Put simply, existence proofs prove that a particular key and value exists in the tree. Under the hood, an IBC existence proof is comprised of two proofs: an IAVL proof that the key exists in IBC store/IBC root hash, and a proof that the IBC root hash exists in the multistore root hash.

Non-existence proofs

Non-existence proofs verify the absence of data stored within counterparty state and are used to prove that a key does NOT exist in state. As stated above, these types of proofs can be used to timeout packets by proving that the counterparty has not written a packet receipt into the store, meaning that a token transfer has NOT successfully occurred.

Some trees (e.g. SMT) may have a sentinel empty child for non-existent keys. In this case, the ICS-23 proof spec should include this EmptyChild so that ICS-23 handles the non-existence proof correctly.

In some cases, there is a necessity to "mock" non-existence proofs if the counterparty does not have ability to prove absence. Since the verification method is designed to give complete control to client implementations, clients can support chains that do not provide absence proofs by verifying the existence of a non-empty sentinel ABSENCE value. In these special cases, the proof provided will be an ICS-23 Existence proof, and the client will verify that the ABSENCE value is stored under the given path for the given height.

State verification methods: VerifyMembership and VerifyNonMembership

The state verification functions for all IBC data types have been consolidated into two generic methods, VerifyMembership and VerifyNonMembership.
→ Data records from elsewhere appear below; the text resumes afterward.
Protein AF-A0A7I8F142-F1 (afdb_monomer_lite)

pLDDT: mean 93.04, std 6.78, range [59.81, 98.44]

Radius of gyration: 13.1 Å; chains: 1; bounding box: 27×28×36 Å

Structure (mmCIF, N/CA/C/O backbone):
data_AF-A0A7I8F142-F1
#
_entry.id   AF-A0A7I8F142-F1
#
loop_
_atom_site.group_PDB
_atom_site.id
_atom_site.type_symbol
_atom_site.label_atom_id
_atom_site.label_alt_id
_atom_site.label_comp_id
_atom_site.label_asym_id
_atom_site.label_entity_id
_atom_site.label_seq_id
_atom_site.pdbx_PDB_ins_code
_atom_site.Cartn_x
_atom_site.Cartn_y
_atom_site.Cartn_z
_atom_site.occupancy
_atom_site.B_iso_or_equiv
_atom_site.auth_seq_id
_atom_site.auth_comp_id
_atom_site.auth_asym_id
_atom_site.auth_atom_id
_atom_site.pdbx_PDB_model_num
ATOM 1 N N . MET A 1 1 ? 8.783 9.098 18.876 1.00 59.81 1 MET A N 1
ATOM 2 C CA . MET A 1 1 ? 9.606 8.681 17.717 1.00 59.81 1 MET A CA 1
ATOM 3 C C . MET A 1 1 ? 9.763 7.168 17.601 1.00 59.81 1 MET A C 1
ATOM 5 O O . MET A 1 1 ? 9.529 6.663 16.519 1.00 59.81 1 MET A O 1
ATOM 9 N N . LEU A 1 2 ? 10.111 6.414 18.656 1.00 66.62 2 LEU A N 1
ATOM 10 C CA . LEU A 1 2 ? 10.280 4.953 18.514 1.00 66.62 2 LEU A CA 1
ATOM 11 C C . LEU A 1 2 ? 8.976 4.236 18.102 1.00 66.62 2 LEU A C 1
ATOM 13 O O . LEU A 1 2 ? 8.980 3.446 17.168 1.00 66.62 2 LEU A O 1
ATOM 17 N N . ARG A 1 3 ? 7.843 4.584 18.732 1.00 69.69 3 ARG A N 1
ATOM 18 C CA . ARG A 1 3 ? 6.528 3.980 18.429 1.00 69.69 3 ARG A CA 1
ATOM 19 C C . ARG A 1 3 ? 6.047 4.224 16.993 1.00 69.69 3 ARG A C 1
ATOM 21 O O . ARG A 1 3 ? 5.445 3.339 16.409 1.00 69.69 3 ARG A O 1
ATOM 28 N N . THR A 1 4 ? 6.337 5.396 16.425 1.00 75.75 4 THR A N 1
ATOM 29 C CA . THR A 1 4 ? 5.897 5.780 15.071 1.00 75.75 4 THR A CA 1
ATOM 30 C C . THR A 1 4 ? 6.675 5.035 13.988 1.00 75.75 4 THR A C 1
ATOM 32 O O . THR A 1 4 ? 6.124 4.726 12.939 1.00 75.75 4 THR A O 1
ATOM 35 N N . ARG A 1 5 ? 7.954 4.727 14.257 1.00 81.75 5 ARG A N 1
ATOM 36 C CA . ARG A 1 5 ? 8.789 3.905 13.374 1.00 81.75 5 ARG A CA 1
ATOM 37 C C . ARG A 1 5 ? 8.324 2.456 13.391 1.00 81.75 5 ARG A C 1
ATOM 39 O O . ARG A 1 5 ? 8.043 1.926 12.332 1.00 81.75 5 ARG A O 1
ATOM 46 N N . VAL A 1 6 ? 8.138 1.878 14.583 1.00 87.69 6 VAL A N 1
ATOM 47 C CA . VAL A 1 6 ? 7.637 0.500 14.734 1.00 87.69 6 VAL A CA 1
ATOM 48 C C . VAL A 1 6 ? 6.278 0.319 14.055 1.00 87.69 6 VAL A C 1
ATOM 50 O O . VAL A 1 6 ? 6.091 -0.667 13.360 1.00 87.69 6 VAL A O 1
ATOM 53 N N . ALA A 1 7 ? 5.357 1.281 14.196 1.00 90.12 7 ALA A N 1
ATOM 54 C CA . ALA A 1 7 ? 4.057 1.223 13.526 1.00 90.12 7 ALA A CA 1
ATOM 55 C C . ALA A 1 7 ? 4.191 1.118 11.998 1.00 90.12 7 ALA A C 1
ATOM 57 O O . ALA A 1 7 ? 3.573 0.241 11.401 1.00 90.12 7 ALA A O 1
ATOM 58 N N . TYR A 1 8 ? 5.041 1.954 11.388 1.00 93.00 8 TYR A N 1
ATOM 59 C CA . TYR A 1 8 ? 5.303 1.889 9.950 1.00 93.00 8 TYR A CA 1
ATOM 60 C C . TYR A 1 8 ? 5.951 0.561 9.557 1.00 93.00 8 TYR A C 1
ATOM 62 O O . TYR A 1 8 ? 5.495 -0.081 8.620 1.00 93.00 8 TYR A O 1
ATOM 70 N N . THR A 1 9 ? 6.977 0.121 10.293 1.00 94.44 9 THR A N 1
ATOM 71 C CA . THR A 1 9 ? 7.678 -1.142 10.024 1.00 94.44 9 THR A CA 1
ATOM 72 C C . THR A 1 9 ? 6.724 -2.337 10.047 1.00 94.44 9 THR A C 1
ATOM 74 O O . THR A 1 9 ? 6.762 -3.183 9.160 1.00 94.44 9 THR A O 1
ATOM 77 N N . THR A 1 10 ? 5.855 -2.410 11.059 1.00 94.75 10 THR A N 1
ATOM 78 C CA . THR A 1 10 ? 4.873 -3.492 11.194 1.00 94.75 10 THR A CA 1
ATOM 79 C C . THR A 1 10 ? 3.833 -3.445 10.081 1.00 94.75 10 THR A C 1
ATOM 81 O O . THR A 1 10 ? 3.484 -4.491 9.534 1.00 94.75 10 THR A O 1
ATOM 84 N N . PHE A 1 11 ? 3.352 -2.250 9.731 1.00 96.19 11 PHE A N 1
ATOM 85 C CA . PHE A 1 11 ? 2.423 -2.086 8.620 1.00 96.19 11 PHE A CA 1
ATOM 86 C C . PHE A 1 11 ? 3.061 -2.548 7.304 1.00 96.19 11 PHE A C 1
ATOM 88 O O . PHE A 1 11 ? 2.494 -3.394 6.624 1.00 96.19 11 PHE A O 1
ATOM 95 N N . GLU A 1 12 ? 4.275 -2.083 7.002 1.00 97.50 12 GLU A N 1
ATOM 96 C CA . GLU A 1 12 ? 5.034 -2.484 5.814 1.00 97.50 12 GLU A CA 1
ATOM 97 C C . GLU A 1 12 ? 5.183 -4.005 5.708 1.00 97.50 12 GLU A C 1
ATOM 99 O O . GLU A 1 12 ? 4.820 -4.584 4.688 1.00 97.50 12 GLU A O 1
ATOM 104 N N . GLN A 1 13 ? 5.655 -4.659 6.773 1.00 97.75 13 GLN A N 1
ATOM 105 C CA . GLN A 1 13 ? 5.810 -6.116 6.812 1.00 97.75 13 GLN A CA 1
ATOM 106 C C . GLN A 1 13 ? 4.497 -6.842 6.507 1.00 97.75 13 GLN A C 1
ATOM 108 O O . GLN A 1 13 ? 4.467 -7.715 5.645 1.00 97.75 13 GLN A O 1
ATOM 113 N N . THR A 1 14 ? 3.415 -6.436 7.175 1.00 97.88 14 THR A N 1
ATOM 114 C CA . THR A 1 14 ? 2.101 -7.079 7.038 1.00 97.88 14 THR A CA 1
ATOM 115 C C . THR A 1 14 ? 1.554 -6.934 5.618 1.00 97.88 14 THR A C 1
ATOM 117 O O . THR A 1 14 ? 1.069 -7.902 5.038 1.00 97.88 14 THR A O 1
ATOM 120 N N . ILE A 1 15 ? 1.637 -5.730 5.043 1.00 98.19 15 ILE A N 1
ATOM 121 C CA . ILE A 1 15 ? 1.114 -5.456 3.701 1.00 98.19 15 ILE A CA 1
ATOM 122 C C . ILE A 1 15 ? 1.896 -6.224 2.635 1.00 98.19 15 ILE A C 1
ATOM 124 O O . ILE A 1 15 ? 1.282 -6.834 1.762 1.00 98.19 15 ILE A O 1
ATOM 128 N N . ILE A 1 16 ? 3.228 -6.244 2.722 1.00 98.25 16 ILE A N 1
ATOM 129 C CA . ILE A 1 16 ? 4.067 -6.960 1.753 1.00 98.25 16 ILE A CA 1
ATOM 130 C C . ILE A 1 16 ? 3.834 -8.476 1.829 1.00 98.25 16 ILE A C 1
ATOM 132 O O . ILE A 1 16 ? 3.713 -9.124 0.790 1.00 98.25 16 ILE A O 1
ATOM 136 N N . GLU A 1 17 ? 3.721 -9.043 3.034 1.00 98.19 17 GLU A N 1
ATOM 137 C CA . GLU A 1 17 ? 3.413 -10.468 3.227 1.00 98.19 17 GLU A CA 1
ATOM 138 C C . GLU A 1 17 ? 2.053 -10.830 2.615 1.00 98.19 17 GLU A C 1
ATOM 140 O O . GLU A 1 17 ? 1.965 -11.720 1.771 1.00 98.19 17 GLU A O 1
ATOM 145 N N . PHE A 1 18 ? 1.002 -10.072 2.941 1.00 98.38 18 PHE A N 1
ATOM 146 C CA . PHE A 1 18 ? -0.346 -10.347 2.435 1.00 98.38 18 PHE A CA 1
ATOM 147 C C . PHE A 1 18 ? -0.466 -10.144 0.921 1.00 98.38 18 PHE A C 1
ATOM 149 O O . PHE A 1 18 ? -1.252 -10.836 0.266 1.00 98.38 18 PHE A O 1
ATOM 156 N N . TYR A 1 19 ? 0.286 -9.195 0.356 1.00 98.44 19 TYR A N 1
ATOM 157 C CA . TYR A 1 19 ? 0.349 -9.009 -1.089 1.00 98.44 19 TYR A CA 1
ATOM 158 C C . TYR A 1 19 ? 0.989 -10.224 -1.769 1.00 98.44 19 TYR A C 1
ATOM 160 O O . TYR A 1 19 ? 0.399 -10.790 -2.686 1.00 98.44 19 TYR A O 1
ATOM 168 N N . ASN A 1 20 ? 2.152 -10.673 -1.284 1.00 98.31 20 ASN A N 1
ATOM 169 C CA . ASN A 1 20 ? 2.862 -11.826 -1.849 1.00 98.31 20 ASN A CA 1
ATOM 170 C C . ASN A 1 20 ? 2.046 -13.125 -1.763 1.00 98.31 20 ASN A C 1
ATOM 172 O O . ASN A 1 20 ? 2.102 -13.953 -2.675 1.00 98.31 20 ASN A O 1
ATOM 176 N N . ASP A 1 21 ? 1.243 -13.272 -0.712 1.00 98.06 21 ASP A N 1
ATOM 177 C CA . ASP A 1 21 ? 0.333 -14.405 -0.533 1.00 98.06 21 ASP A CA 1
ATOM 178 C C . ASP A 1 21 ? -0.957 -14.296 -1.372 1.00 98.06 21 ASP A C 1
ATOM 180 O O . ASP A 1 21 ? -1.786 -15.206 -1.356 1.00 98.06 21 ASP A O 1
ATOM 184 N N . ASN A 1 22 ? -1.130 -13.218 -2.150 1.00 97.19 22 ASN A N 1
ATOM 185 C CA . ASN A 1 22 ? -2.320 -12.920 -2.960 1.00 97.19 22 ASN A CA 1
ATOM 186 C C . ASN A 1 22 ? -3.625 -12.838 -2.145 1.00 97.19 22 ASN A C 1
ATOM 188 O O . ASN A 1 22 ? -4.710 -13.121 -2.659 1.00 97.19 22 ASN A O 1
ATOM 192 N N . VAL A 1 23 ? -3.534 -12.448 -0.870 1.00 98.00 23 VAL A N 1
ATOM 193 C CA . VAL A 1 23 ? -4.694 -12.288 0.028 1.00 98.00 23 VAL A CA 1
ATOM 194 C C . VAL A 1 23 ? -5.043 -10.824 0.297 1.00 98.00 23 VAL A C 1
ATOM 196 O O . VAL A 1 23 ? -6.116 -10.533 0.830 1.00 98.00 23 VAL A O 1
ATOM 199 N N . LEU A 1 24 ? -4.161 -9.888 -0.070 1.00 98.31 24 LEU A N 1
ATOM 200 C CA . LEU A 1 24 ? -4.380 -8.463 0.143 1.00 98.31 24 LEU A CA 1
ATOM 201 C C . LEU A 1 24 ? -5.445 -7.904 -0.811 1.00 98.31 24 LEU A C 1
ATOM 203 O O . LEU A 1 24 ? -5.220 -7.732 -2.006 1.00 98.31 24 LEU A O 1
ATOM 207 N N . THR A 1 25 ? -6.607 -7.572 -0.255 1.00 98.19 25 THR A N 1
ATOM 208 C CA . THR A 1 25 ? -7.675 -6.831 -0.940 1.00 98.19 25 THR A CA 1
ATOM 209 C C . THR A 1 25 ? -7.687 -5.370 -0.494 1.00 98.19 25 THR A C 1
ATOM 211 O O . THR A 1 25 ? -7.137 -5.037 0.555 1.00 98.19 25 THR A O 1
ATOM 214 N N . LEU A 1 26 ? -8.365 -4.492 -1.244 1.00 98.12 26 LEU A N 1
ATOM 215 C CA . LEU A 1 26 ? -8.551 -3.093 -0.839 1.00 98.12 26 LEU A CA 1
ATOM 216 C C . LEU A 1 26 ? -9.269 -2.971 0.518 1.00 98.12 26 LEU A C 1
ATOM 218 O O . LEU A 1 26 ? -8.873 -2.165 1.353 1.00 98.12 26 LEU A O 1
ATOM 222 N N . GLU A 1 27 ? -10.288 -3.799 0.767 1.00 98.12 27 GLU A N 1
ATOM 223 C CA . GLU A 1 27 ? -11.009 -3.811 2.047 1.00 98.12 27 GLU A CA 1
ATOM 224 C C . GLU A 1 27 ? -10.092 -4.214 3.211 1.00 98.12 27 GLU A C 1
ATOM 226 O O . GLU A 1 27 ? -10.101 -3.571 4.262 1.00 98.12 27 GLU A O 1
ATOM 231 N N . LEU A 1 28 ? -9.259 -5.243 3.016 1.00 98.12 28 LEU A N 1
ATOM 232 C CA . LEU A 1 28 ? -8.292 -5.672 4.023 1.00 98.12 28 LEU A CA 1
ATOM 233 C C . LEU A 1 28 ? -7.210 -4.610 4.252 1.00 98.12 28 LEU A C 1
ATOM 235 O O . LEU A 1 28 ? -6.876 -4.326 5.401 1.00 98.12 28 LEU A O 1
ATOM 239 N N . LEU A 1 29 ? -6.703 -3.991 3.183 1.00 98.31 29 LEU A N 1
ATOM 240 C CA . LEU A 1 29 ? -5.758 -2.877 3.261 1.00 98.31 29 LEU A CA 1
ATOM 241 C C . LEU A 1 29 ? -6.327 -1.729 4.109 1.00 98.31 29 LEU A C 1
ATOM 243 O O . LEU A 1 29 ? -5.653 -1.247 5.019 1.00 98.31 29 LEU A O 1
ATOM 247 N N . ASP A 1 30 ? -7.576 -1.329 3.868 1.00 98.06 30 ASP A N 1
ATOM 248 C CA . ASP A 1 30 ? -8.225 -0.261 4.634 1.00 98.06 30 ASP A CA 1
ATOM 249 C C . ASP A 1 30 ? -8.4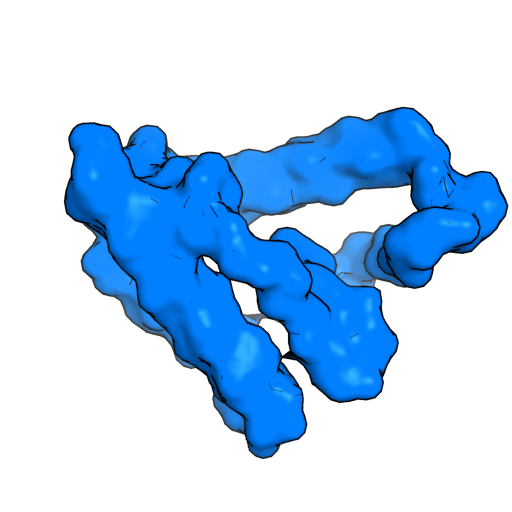72 -0.628 6.089 1.00 98.06 30 ASP A C 1
ATOM 251 O O . ASP A 1 30 ? -8.281 0.210 6.974 1.00 98.06 30 ASP A O 1
ATOM 255 N N . ALA A 1 31 ? -8.890 -1.867 6.351 1.00 97.75 31 ALA A N 1
ATOM 256 C CA . ALA A 1 31 ? -9.062 -2.356 7.710 1.00 97.75 31 ALA A CA 1
ATOM 257 C C . ALA A 1 31 ? -7.731 -2.304 8.472 1.00 97.75 31 ALA A C 1
ATOM 259 O O . ALA A 1 31 ? -7.686 -1.785 9.589 1.00 97.75 31 ALA A O 1
ATOM 260 N N . LEU A 1 32 ? -6.644 -2.772 7.846 1.00 97.12 32 LEU A N 1
ATOM 261 C CA . LEU A 1 32 ? -5.309 -2.767 8.437 1.00 97.12 32 LEU A CA 1
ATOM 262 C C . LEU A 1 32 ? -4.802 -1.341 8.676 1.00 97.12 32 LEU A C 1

From the ClientState interface definition, we find:

VerifyMembership(
ctx sdk.Context,
clientStore sdk.KVStore,
cdc codec.BinaryCodec,
height Height,
delayTimePeriod uint64,
delayBlockPeriod uint64,
proof []byte,
path Path,
value []byte,
) error

// VerifyNonMembership is a generic proof verification method which verifies the absence of a given CommitmentPath at a specified height.
// The caller is expected to construct the full CommitmentPath from a CommitmentPrefix and a standardized path (as defined in ICS 24).
VerifyNonMembership(
ctx sdk.Context,
clientStore sdk.KVStore,
cdc codec.BinaryCodec,
height Height,
delayTimePeriod uint64,
delayBlockPeriod uint64,
proof []byte,
path Path,
) error

Both are expected to be provided with a standardised key path, exported.Path, as defined in ICS-24 host requirements. Membership verification requires callers to provide the value marshalled as []byte. Delay period values should be zero for non-packet processing verification. A zero proof height is now allowed by core IBC and may be passed into VerifyMembership and VerifyNonMembership. Light clients are responsible for returning an error if a zero proof height is invalid behaviour.

Please refer to the ICS-23 implementation for a concrete example.